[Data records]

Start of Block

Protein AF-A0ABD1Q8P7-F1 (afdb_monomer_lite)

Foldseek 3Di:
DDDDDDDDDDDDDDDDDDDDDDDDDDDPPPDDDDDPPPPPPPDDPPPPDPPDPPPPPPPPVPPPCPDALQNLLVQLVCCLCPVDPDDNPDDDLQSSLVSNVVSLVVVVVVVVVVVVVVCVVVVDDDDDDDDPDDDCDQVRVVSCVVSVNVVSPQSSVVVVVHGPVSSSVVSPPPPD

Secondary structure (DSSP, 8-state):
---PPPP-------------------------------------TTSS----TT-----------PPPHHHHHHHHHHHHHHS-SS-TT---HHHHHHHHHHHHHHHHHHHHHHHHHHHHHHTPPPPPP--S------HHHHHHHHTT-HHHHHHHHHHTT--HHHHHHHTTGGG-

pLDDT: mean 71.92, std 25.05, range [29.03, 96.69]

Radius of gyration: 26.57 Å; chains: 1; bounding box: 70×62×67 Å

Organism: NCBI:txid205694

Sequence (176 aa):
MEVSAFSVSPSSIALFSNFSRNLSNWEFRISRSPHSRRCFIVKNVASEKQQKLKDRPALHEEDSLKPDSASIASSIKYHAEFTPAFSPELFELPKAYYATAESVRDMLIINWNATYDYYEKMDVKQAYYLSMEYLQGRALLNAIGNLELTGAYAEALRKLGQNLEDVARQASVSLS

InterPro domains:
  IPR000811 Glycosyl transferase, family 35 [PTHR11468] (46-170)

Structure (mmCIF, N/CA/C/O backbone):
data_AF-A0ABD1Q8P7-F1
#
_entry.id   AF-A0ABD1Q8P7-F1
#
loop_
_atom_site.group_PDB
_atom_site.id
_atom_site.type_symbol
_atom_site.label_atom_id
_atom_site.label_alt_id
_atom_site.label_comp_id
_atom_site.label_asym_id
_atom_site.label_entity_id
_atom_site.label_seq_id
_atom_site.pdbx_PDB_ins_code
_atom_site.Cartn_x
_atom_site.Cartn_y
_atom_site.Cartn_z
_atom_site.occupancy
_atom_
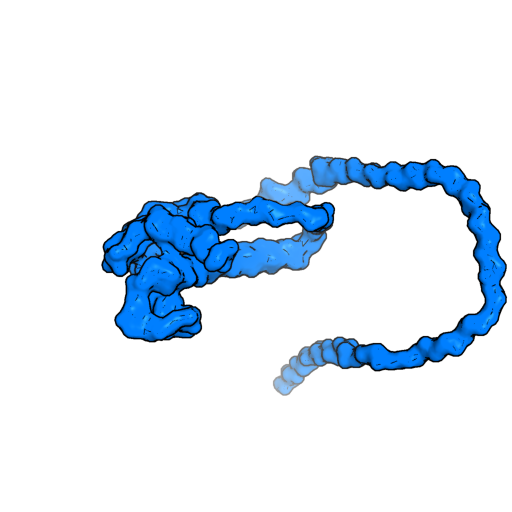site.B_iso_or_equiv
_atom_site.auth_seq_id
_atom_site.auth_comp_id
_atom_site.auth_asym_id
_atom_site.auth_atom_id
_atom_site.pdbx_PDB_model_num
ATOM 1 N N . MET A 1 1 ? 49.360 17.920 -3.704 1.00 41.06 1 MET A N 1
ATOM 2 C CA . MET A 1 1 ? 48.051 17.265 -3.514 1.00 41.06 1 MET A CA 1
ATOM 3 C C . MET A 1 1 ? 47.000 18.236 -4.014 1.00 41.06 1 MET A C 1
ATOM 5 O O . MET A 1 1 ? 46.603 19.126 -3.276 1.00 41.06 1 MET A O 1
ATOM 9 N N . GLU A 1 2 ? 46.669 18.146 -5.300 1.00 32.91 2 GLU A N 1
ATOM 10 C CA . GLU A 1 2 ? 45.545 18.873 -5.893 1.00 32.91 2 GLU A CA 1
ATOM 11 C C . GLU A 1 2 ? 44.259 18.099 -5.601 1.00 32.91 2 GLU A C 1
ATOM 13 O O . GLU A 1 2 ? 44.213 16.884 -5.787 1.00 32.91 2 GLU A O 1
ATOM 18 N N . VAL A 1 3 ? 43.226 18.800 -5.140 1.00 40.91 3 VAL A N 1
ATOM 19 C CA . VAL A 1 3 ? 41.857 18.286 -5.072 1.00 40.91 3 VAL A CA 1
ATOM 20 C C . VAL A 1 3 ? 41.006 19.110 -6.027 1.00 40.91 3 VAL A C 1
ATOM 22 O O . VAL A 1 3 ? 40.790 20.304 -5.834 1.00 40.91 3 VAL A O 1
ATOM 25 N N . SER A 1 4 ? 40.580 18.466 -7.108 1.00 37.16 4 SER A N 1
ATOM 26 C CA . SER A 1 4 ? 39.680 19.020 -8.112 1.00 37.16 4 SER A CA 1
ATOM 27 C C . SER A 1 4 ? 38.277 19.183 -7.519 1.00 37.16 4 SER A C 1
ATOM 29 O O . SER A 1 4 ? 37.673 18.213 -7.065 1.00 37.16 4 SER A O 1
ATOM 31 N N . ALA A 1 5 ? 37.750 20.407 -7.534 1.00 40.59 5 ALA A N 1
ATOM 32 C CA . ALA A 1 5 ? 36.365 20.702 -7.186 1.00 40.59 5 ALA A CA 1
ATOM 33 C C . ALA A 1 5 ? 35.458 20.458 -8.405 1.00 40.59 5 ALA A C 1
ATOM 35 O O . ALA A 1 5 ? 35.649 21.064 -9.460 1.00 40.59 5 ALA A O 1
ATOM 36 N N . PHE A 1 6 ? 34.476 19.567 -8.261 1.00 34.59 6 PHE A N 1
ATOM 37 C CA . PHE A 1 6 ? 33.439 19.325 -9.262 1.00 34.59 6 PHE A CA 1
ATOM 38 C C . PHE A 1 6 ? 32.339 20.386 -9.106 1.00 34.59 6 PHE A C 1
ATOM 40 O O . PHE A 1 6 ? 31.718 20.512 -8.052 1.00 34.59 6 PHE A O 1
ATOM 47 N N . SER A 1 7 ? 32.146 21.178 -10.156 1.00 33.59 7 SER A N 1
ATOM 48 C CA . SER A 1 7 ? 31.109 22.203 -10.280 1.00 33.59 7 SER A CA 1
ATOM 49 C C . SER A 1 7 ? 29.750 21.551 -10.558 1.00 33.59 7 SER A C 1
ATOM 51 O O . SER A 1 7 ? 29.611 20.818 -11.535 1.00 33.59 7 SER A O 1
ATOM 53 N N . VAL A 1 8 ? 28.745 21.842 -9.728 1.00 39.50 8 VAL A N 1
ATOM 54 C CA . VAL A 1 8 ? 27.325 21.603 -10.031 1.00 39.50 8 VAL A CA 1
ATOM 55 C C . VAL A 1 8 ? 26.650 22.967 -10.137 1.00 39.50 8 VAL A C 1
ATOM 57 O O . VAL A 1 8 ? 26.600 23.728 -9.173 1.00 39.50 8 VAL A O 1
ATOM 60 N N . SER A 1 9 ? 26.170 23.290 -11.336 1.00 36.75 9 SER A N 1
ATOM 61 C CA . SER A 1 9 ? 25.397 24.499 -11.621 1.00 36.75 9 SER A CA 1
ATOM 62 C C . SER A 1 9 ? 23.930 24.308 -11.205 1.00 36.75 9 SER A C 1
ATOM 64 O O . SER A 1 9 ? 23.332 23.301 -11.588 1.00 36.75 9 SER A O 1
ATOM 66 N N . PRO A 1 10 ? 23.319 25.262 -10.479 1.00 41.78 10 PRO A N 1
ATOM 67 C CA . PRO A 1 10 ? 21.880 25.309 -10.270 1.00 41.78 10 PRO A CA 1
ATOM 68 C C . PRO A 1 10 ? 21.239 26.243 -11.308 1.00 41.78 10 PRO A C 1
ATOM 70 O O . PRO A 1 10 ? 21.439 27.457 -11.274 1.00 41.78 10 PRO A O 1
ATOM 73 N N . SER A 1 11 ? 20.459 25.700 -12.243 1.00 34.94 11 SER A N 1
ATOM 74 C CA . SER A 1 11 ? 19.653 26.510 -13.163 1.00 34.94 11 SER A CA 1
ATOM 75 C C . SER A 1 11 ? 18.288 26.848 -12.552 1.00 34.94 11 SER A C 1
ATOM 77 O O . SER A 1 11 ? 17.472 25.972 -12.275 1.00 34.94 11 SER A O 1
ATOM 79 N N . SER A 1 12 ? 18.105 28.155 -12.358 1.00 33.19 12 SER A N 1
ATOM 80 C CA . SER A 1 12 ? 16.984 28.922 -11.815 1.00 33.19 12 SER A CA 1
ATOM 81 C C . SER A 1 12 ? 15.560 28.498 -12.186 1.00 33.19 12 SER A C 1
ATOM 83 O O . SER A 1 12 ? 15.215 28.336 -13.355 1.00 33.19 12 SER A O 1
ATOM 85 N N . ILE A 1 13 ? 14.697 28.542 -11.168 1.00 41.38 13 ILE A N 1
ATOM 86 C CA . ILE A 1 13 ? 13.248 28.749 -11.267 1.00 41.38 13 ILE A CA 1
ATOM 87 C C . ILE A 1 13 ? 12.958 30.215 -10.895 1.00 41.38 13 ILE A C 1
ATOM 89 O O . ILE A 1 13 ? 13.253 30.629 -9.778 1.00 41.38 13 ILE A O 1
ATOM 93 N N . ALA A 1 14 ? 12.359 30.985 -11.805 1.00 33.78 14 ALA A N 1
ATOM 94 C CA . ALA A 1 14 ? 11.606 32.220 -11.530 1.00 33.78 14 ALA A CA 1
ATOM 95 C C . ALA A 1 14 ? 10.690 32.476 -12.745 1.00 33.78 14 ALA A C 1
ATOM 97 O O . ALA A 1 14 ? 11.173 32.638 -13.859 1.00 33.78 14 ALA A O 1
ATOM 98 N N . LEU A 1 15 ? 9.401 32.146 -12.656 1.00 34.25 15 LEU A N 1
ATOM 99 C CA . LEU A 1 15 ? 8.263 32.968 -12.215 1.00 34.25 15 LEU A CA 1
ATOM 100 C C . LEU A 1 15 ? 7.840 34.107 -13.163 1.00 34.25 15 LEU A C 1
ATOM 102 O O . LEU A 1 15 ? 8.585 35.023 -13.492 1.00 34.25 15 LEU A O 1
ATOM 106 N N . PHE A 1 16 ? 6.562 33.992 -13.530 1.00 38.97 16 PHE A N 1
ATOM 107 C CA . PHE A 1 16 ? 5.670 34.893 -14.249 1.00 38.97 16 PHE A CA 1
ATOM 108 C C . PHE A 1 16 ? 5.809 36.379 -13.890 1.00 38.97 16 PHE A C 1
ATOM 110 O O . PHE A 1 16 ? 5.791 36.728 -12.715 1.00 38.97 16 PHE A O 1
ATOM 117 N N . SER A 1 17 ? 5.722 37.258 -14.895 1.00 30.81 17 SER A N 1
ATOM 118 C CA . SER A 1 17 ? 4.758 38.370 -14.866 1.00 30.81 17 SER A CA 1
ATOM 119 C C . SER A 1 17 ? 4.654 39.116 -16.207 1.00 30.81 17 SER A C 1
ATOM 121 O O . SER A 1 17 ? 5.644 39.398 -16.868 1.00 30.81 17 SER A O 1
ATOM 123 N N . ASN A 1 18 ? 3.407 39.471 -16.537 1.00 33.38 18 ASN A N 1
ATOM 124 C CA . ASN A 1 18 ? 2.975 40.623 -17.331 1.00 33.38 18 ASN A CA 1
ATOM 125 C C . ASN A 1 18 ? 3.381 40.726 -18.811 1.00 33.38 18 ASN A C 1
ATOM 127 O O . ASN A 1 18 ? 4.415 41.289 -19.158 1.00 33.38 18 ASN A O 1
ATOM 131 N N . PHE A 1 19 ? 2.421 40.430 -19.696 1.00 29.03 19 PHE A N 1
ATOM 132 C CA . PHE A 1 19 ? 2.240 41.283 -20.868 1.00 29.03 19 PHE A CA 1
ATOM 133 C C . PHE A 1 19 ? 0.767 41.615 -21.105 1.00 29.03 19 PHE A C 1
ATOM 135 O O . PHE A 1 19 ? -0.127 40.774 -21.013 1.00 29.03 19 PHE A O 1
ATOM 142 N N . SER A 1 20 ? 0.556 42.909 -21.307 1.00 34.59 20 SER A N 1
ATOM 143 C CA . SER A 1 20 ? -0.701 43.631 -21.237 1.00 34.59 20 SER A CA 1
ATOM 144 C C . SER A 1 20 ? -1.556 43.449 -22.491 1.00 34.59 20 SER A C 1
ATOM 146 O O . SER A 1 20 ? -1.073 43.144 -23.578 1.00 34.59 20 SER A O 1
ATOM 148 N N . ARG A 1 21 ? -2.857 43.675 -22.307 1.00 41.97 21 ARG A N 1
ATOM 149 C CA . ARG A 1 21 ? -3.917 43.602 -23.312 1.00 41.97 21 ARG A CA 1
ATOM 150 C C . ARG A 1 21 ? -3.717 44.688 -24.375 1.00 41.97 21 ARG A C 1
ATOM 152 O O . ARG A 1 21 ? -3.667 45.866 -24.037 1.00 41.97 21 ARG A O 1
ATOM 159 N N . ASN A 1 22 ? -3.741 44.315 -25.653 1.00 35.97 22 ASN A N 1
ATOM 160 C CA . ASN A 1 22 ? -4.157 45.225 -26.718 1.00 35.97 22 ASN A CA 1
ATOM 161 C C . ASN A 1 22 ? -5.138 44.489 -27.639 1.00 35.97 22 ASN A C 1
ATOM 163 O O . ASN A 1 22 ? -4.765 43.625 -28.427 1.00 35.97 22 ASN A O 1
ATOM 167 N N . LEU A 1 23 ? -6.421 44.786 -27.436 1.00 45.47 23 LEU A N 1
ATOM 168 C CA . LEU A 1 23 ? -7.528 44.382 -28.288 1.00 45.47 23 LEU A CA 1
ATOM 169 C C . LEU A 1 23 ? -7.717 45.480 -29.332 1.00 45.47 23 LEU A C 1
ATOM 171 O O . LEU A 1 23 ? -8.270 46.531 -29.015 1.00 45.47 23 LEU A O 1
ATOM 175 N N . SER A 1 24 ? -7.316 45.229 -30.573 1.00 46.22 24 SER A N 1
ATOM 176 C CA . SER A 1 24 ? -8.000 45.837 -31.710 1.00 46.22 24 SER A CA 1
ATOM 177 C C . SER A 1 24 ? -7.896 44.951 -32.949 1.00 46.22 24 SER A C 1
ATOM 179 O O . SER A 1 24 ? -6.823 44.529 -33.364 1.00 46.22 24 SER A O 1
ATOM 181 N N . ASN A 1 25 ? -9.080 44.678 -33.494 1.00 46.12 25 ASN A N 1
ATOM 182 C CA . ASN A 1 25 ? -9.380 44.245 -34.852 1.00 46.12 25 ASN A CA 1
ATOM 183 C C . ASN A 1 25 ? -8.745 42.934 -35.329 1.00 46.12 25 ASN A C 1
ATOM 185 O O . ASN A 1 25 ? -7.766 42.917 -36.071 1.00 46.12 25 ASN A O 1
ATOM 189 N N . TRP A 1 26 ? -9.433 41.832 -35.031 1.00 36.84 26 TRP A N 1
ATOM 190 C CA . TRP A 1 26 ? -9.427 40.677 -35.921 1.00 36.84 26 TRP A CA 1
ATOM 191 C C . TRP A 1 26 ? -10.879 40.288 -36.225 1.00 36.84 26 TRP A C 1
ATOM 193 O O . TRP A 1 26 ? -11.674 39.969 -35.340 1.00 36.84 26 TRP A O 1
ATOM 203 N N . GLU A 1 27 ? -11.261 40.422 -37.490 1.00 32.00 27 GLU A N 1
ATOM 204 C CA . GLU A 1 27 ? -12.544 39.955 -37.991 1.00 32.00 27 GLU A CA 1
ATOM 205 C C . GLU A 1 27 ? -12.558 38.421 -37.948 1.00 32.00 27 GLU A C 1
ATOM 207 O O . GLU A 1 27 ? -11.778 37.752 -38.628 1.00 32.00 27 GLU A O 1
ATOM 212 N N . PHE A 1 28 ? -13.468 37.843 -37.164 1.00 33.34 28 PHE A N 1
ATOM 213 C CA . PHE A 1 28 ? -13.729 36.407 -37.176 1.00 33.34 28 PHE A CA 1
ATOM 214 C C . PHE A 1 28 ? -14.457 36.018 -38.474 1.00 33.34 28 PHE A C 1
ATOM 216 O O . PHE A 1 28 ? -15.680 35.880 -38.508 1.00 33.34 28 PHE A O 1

End of Block

Up to and including the line with "pLDDT: mean 71.92, std", write out the records above exactly, starting from their first line.

Protein AF-A0ABD1Q8P7-F1 (afdb_monomer_lite)

Foldseek 3Di:
DDDDDDDDDDDDDDDDDDDDDDDDDDDPPPDDDDDPPPPPPPDDPPPPDPPDPPPPPPPPVPPPCPDALQNLLVQLVCCLCPVDPDDNPDDDLQSSLVSNVVSLVVVVVVVVVVVVVVCVVVVDDDDDDDDPDDDCDQVRVVSCVVSVNVVSPQSSVVVVVHGPVSSSVVSPPPPD

Secondary structure (DSSP, 8-state):
---PPPP-------------------------------------TTSS----TT-----------PPPHHHHHHHHHHHHHHS-SS-TT---HHHHHHHHHHHHHHHHHHHHHHHHHHHHHHTPPPPPP--S------HHHHHHHHTT-HHHHHHHHHHTT--HHHHHHHTTGGG-

pLDDT: mean 71.92, std 25.05, range [29.03, 96.69]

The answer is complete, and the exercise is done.